In Central African Republic (CAR), routine vaccination coverage plummeted after the country plunged into violence and instability in 2013. The vaccination rate for measles fell from 64 percent to 25 percent. In 2016, MSF organized a mass vaccination campaign with CAR’s Ministry of Health, immunizing 220,00 children under five years old.

An MSF national staff member is unloading the measles vaccine as it arrives in Bera village, Central African Republic.

 

 

Join us to help support our work in conflict areas

 

In war and conflict zones, MSF does not take sides.

Having reliable funding we can count on gives us the ability and flexibility to react quickly to emergencies as they develop, as well as provide care for people caught in more chronic crises. ​

 

Neutrality and Independence

MSF does not take sides in conflicts.

We remain neutral. We provide medical care based on needs alone and proactively work towards reaching people most in need of help. It is crucial for us to talk with all parties in a conflict in order to obtain access and provide assistance to affected communities.

We maintain our independence by ensuring all MSF’s funding for our work in conflicts comes from private individuals in the general public. In conflict zones, we do not use funds from governments that have any ties with the conflict. 

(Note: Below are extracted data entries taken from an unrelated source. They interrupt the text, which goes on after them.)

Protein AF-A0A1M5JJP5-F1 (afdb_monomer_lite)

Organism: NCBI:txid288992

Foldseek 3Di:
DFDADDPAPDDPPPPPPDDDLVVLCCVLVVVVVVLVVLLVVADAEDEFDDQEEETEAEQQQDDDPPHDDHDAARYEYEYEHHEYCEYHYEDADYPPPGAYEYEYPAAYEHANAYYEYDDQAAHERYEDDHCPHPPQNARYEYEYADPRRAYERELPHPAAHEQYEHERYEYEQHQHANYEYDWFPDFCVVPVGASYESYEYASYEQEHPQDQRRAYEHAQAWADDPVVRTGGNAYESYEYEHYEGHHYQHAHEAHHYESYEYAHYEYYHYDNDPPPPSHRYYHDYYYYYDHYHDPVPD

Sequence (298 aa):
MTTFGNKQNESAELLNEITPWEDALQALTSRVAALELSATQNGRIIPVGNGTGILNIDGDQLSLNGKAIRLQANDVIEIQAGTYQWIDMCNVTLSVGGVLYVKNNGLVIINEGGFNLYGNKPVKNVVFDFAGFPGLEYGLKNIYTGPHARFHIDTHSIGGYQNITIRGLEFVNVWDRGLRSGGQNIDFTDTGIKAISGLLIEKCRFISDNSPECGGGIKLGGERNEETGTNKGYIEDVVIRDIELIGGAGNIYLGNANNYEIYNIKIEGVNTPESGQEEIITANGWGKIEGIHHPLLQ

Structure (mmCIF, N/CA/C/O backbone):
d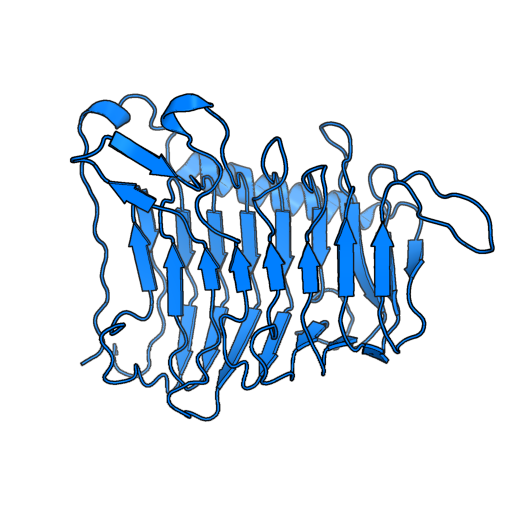ata_AF-A0A1M5JJP5-F1
#
_entry.id   AF-A0A1M5JJP5-F1
#
loop_
_atom_site.group_PDB
_atom_site.id
_atom_site.type_symbol
_atom_site.label_atom_id
_atom_site.label_alt_id
_atom_site.label_comp_id
_atom_site.label_asym_id
_atom_site.label_entity_id
_atom_site.label_seq_id
_atom_site.pdbx_PDB_ins_code
_atom_site.Cartn_x
_atom_site.Cartn_y
_atom_site.Cartn_z
_atom_site.occupancy
_atom_site.B_iso_or_equiv
_atom_site.auth_seq_id
_atom_site.auth_comp_id
_atom_site.auth_asym_id
_atom_site.auth_atom_id
_atom_site.pdbx_PDB_model_num
ATOM 1 N N . MET A 1 1 ? 18.087 11.394 20.650 1.00 35.75 1 MET A N 1
ATOM 2 C CA . MET A 1 1 ? 17.340 10.682 21.706 1.00 35.75 1 MET A CA 1
ATOM 3 C C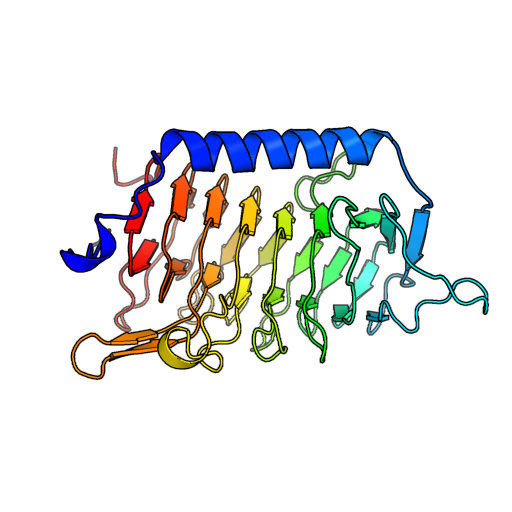 . MET A 1 1 ? 16.115 10.133 21.004 1.00 35.75 1 MET A C 1
ATOM 5 O O . MET A 1 1 ? 15.363 10.938 20.488 1.00 35.75 1 MET A O 1
ATOM 9 N N . THR A 1 2 ? 16.007 8.816 20.830 1.00 40.19 2 THR A N 1
ATOM 10 C CA . THR A 1 2 ? 14.889 8.206 20.091 1.00 40.19 2 THR A CA 1
ATOM 11 C C . THR A 1 2 ? 13.744 7.966 21.063 1.00 40.19 2 THR A C 1
ATOM 13 O O . THR A 1 2 ? 13.919 7.235 22.038 1.00 40.19 2 THR A O 1
ATOM 16 N N . THR A 1 3 ? 12.603 8.603 20.831 1.00 44.53 3 THR A N 1
ATOM 17 C CA . THR A 1 3 ? 11.431 8.551 21.711 1.00 44.53 3 THR A CA 1
ATOM 18 C C . THR A 1 3 ? 10.355 7.663 21.088 1.00 44.53 3 THR A C 1
ATOM 20 O O . THR A 1 3 ? 10.045 7.773 19.904 1.00 44.53 3 THR A O 1
ATOM 23 N N . PHE A 1 4 ? 9.782 6.763 21.889 1.00 47.75 4 PHE A N 1
ATOM 24 C CA . PHE A 1 4 ? 8.582 6.004 21.532 1.00 47.75 4 PHE A CA 1
ATOM 25 C C . PHE A 1 4 ? 7.398 6.642 22.255 1.00 47.75 4 PHE A C 1
ATOM 27 O O . PHE A 1 4 ? 7.365 6.649 23.486 1.00 47.75 4 PHE A O 1
ATOM 34 N N . GLY A 1 5 ? 6.455 7.208 21.502 1.00 42.25 5 GLY A N 1
ATOM 35 C CA . GLY A 1 5 ? 5.254 7.831 22.047 1.00 42.25 5 GLY A CA 1
ATOM 36 C C . GLY A 1 5 ? 4.033 6.944 21.834 1.00 42.25 5 GLY A C 1
ATOM 37 O O . GLY A 1 5 ? 3.588 6.762 20.705 1.00 42.25 5 GLY A O 1
ATOM 38 N N . ASN A 1 6 ? 3.457 6.418 22.917 1.00 44.34 6 ASN A N 1
ATOM 39 C CA . ASN A 1 6 ? 2.099 5.874 22.899 1.00 44.34 6 ASN A CA 1
ATOM 40 C C . ASN A 1 6 ? 1.195 6.816 23.702 1.00 44.34 6 ASN A C 1
ATOM 42 O O . ASN A 1 6 ? 1.207 6.791 24.933 1.00 44.34 6 ASN A O 1
ATOM 46 N N . LYS A 1 7 ? 0.451 7.689 23.017 1.00 49.38 7 LYS A N 1
ATOM 47 C CA . LYS A 1 7 ? -0.554 8.547 23.657 1.00 49.38 7 LYS A CA 1
ATOM 48 C C . LYS A 1 7 ? -1.889 7.805 23.670 1.00 49.38 7 LYS A C 1
ATOM 50 O O . LYS A 1 7 ? -2.713 7.968 22.772 1.00 49.38 7 LYS A O 1
ATOM 55 N N . GLN A 1 8 ? -2.087 6.974 24.690 1.00 45.25 8 GLN A N 1
ATOM 56 C CA . GLN A 1 8 ? -3.389 6.369 24.961 1.00 45.25 8 GLN A CA 1
ATOM 57 C C . GLN A 1 8 ? -4.306 7.433 25.573 1.00 45.25 8 GLN A C 1
ATOM 59 O O . GLN A 1 8 ? -4.161 7.799 26.737 1.00 45.25 8 GLN A O 1
ATOM 64 N N . ASN A 1 9 ? -5.236 7.960 24.776 1.00 44.75 9 ASN A N 1
ATOM 65 C CA . ASN A 1 9 ? -6.306 8.806 25.295 1.00 44.75 9 ASN A CA 1
ATOM 66 C C . ASN A 1 9 ? -7.419 7.910 25.849 1.00 44.75 9 ASN A C 1
ATOM 68 O O . ASN A 1 9 ? -8.266 7.408 25.101 1.00 44.75 9 ASN A O 1
ATOM 72 N N . GLU A 1 10 ? -7.393 7.707 27.167 1.00 36.88 10 GLU A N 1
ATOM 73 C CA . GLU A 1 10 ? -8.391 6.928 27.893 1.00 36.88 10 GLU A CA 1
ATOM 74 C C . GLU A 1 10 ? -9.740 7.661 27.994 1.00 36.88 10 GLU A C 1
ATOM 76 O O . GLU A 1 10 ? -10.054 8.283 29.004 1.00 36.88 10 GLU A O 1
ATOM 81 N N . SER A 1 11 ? -10.576 7.607 26.952 1.00 39.31 11 SER A N 1
ATOM 82 C CA . SER A 1 11 ? -11.967 8.073 27.052 1.00 39.31 11 SER A CA 1
ATOM 83 C C . SER A 1 11 ? -12.869 6.950 27.578 1.00 39.31 11 SER A C 1
ATOM 85 O O . SER A 1 11 ? -13.108 5.965 26.872 1.00 39.31 11 SER A O 1
ATOM 87 N N . ALA A 1 12 ? -13.401 7.127 28.792 1.00 38.34 12 ALA A N 1
ATOM 88 C CA . ALA A 1 12 ? -14.222 6.159 29.529 1.00 38.34 12 ALA A CA 1
ATOM 89 C C . ALA A 1 12 ? -15.498 5.674 28.798 1.00 38.34 12 ALA A C 1
ATOM 91 O O . ALA A 1 12 ? -16.062 4.643 29.155 1.00 38.34 12 ALA A O 1
ATOM 92 N N . GLU A 1 13 ? -15.951 6.390 27.766 1.00 39.28 13 GLU A N 1
ATOM 93 C CA . GLU A 1 13 ? -17.223 6.127 27.078 1.00 39.28 13 GLU A CA 1
ATOM 94 C C . GLU A 1 13 ? -17.133 5.092 25.936 1.00 39.28 13 GLU A C 1
ATOM 96 O O . GLU A 1 13 ? -18.164 4.599 25.490 1.00 39.28 13 GLU A O 1
ATOM 101 N N . LEU A 1 14 ? -15.927 4.680 25.514 1.00 39.59 14 LEU A N 1
ATOM 102 C CA . LEU A 1 14 ? -15.715 3.641 24.481 1.00 39.59 14 LEU A CA 1
ATOM 103 C C . LEU A 1 14 ? -15.380 2.245 25.048 1.00 39.59 14 LEU A C 1
ATOM 105 O O . LEU A 1 14 ? -15.259 1.283 24.294 1.00 39.59 14 LEU A O 1
ATOM 109 N N . LEU A 1 15 ? -15.268 2.102 26.373 1.00 37.50 15 LEU A N 1
ATOM 110 C CA . LEU A 1 15 ? -14.945 0.831 27.047 1.00 37.50 15 LEU A CA 1
ATOM 111 C C . LEU A 1 15 ? -16.047 -0.243 26.938 1.00 37.50 15 LEU A C 1
ATOM 113 O O . LEU A 1 15 ? -15.804 -1.395 27.286 1.00 37.50 15 LEU A O 1
ATOM 117 N N . ASN A 1 16 ? -17.240 0.105 26.447 1.00 36.88 16 ASN A N 1
ATOM 118 C CA . ASN A 1 16 ? -18.380 -0.815 26.368 1.00 36.88 16 ASN A CA 1
ATOM 119 C C . ASN A 1 16 ? -18.481 -1.608 25.048 1.00 36.88 16 ASN A C 1
ATOM 121 O O . ASN A 1 16 ? -19.354 -2.464 24.940 1.00 36.88 16 ASN A O 1
ATOM 125 N N . GLU A 1 17 ? -17.589 -1.383 24.077 1.00 40.25 17 GLU A N 1
ATOM 126 C CA . GLU A 1 17 ? -17.534 -2.137 22.807 1.00 40.25 17 GLU A CA 1
ATOM 127 C C . GLU A 1 17 ? -16.187 -2.858 22.610 1.00 40.25 17 GLU A C 1
ATOM 129 O O . GLU A 1 17 ? -15.682 -3.002 21.497 1.00 40.25 17 GLU A O 1
ATOM 134 N N . ILE A 1 18 ? -15.571 -3.324 23.700 1.00 43.38 18 ILE A N 1
ATOM 135 C CA . ILE A 1 18 ? -14.337 -4.112 23.617 1.00 43.38 18 ILE A CA 1
ATOM 136 C C . ILE A 1 18 ? -14.693 -5.543 23.213 1.00 43.38 18 ILE A C 1
ATOM 138 O O . ILE A 1 18 ? -14.989 -6.397 24.049 1.00 43.38 18 ILE A O 1
ATOM 142 N N . THR A 1 19 ? -14.630 -5.819 21.914 1.00 48.56 19 THR A N 1
ATOM 143 C CA . THR A 1 19 ? -14.342 -7.182 21.450 1.00 48.56 19 THR A CA 1
ATOM 144 C C . THR A 1 19 ? -12.930 -7.533 21.948 1.00 48.56 19 THR A C 1
ATOM 146 O O . THR A 1 19 ? -12.044 -6.680 21.823 1.00 48.56 19 THR A O 1
ATOM 149 N N . PRO A 1 20 ? -12.681 -8.712 22.548 1.00 52.38 20 PRO A N 1
ATOM 150 C CA . PRO A 1 20 ? -11.348 -9.073 23.028 1.00 52.38 20 PRO A CA 1
ATOM 151 C C . PRO A 1 20 ? -10.309 -8.920 21.910 1.00 52.38 20 PRO A C 1
ATOM 153 O O . PRO A 1 20 ? -10.505 -9.427 20.810 1.00 52.38 20 PRO A O 1
ATOM 156 N N . TRP A 1 21 ? -9.208 -8.211 22.171 1.00 50.12 21 TRP A N 1
ATOM 157 C CA . TRP A 1 21 ? -8.189 -7.885 21.159 1.00 50.12 21 TRP A CA 1
ATOM 158 C C . TRP A 1 21 ? -7.607 -9.118 20.445 1.00 50.12 21 TRP A C 1
ATOM 160 O O . TRP A 1 21 ? -7.294 -9.058 19.259 1.00 50.12 21 TRP A O 1
ATOM 170 N N . GLU A 1 22 ? -7.536 -10.261 21.132 1.00 55.31 22 GLU A N 1
ATOM 171 C CA . GLU A 1 22 ? -7.104 -11.538 20.547 1.00 55.31 22 GLU A CA 1
ATOM 172 C C . GLU A 1 22 ? -8.043 -12.020 19.425 1.00 55.31 22 GLU A C 1
ATOM 174 O O . GLU A 1 22 ? -7.576 -12.591 18.438 1.00 55.31 22 GLU A O 1
ATOM 179 N N . ASP A 1 23 ? -9.343 -11.716 19.501 1.00 58.09 23 ASP A N 1
ATOM 180 C CA . ASP A 1 23 ? -10.327 -12.134 18.499 1.00 58.09 23 ASP A CA 1
ATOM 181 C C . ASP A 1 23 ? -10.187 -11.346 17.191 1.00 58.09 23 ASP A C 1
ATOM 183 O O . ASP A 1 23 ? -10.410 -11.900 16.114 1.00 58.09 23 ASP A O 1
ATOM 187 N N . ALA A 1 24 ? -9.772 -10.076 17.248 1.00 52.12 24 ALA A N 1
ATOM 188 C CA . ALA A 1 24 ? -9.588 -9.245 16.060 1.00 52.12 24 ALA A CA 1
ATOM 189 C C . ALA A 1 24 ? -8.324 -9.616 15.271 1.00 52.12 24 ALA A C 1
ATOM 191 O O . ALA A 1 24 ? -8.392 -9.743 14.044 1.00 52.12 24 ALA A O 1
ATOM 192 N N . LEU A 1 25 ? -7.201 -9.875 15.954 1.00 57.34 25 LEU A N 1
ATOM 193 C CA . LEU A 1 25 ? -5.981 -10.389 15.322 1.00 57.34 25 LEU A CA 1
ATOM 194 C C . LEU A 1 25 ? -6.221 -11.753 14.688 1.00 57.34 25 LEU A C 1
ATOM 196 O O . LEU A 1 25 ? -5.818 -12.003 13.548 1.00 57.34 25 LEU A O 1
ATOM 200 N N . GLN A 1 26 ? -6.874 -12.646 15.435 1.00 65.25 26 GLN A N 1
ATOM 201 C CA . GLN A 1 26 ? -7.221 -13.980 14.971 1.00 65.25 26 GLN A CA 1
ATOM 202 C C . GLN A 1 26 ? -8.173 -13.880 13.777 1.00 65.25 26 GLN A C 1
ATOM 204 O O . GLN A 1 26 ? -7.970 -14.588 12.792 1.00 65.25 26 GLN A O 1
ATOM 209 N N . ALA A 1 27 ? -9.160 -12.981 13.810 1.00 64.19 27 ALA A N 1
ATOM 210 C CA . ALA A 1 27 ? -10.077 -12.743 12.702 1.00 64.19 27 ALA A CA 1
ATOM 211 C C . ALA A 1 27 ? -9.360 -12.161 11.480 1.00 64.19 27 ALA A C 1
ATOM 213 O O . ALA A 1 27 ? -9.588 -12.650 10.376 1.00 64.19 27 ALA A O 1
ATOM 214 N N . LEU A 1 28 ? -8.463 -11.183 11.642 1.00 61.88 28 LEU A N 1
ATOM 215 C CA . LEU A 1 28 ? -7.712 -10.610 10.526 1.00 61.88 28 LEU A CA 1
ATOM 216 C C . LEU A 1 28 ? -6.718 -11.618 9.949 1.00 61.88 28 LEU A C 1
ATOM 218 O O . LEU A 1 28 ? -6.659 -11.766 8.737 1.00 61.88 28 LEU A O 1
ATOM 222 N N . THR A 1 29 ? -5.988 -12.350 10.788 1.00 63.25 29 THR A N 1
ATOM 223 C CA . THR A 1 29 ? -5.010 -13.363 10.362 1.00 63.25 29 THR A CA 1
ATOM 224 C C . THR A 1 29 ? -5.697 -14.563 9.722 1.00 63.25 29 THR A C 1
ATOM 226 O O . THR A 1 29 ? -5.270 -15.017 8.666 1.00 63.25 29 THR A O 1
ATOM 229 N N . SER A 1 30 ? -6.801 -15.047 10.296 1.00 64.50 30 SER A N 1
ATOM 230 C CA . SER A 1 30 ? -7.611 -16.118 9.696 1.00 64.50 30 SER A CA 1
ATOM 231 C C . SER A 1 30 ? -8.271 -15.647 8.406 1.00 64.50 30 SER A C 1
ATOM 233 O O . SER A 1 30 ? -8.372 -16.416 7.455 1.00 64.50 30 SER A O 1
ATOM 235 N N . ARG A 1 31 ? -8.672 -14.372 8.336 1.00 62.91 31 ARG A N 1
ATOM 236 C CA . ARG A 1 31 ? -9.148 -13.753 7.102 1.00 62.91 31 ARG A CA 1
ATOM 237 C C . ARG A 1 31 ? -8.031 -13.694 6.076 1.00 62.91 31 ARG A C 1
ATOM 239 O O . ARG A 1 31 ? -8.260 -14.155 4.978 1.00 62.91 31 ARG A O 1
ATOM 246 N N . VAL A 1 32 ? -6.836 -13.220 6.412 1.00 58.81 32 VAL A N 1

Despite not supporting any warring party, we are not always able to be present on all sides to a conflict. This could be due to access not being granted to us by one or more of the parties, or because of insecurity, or because the main needs of the population are already covered.

In Syria, we are only able to work in some areas controlled by armed opposition groups. Violence and insecurity, attacks on health facilities and medical workers, and the absence of government authorization to work in Syria are some of the main obstacles to extending direct medical activities to people in all areas.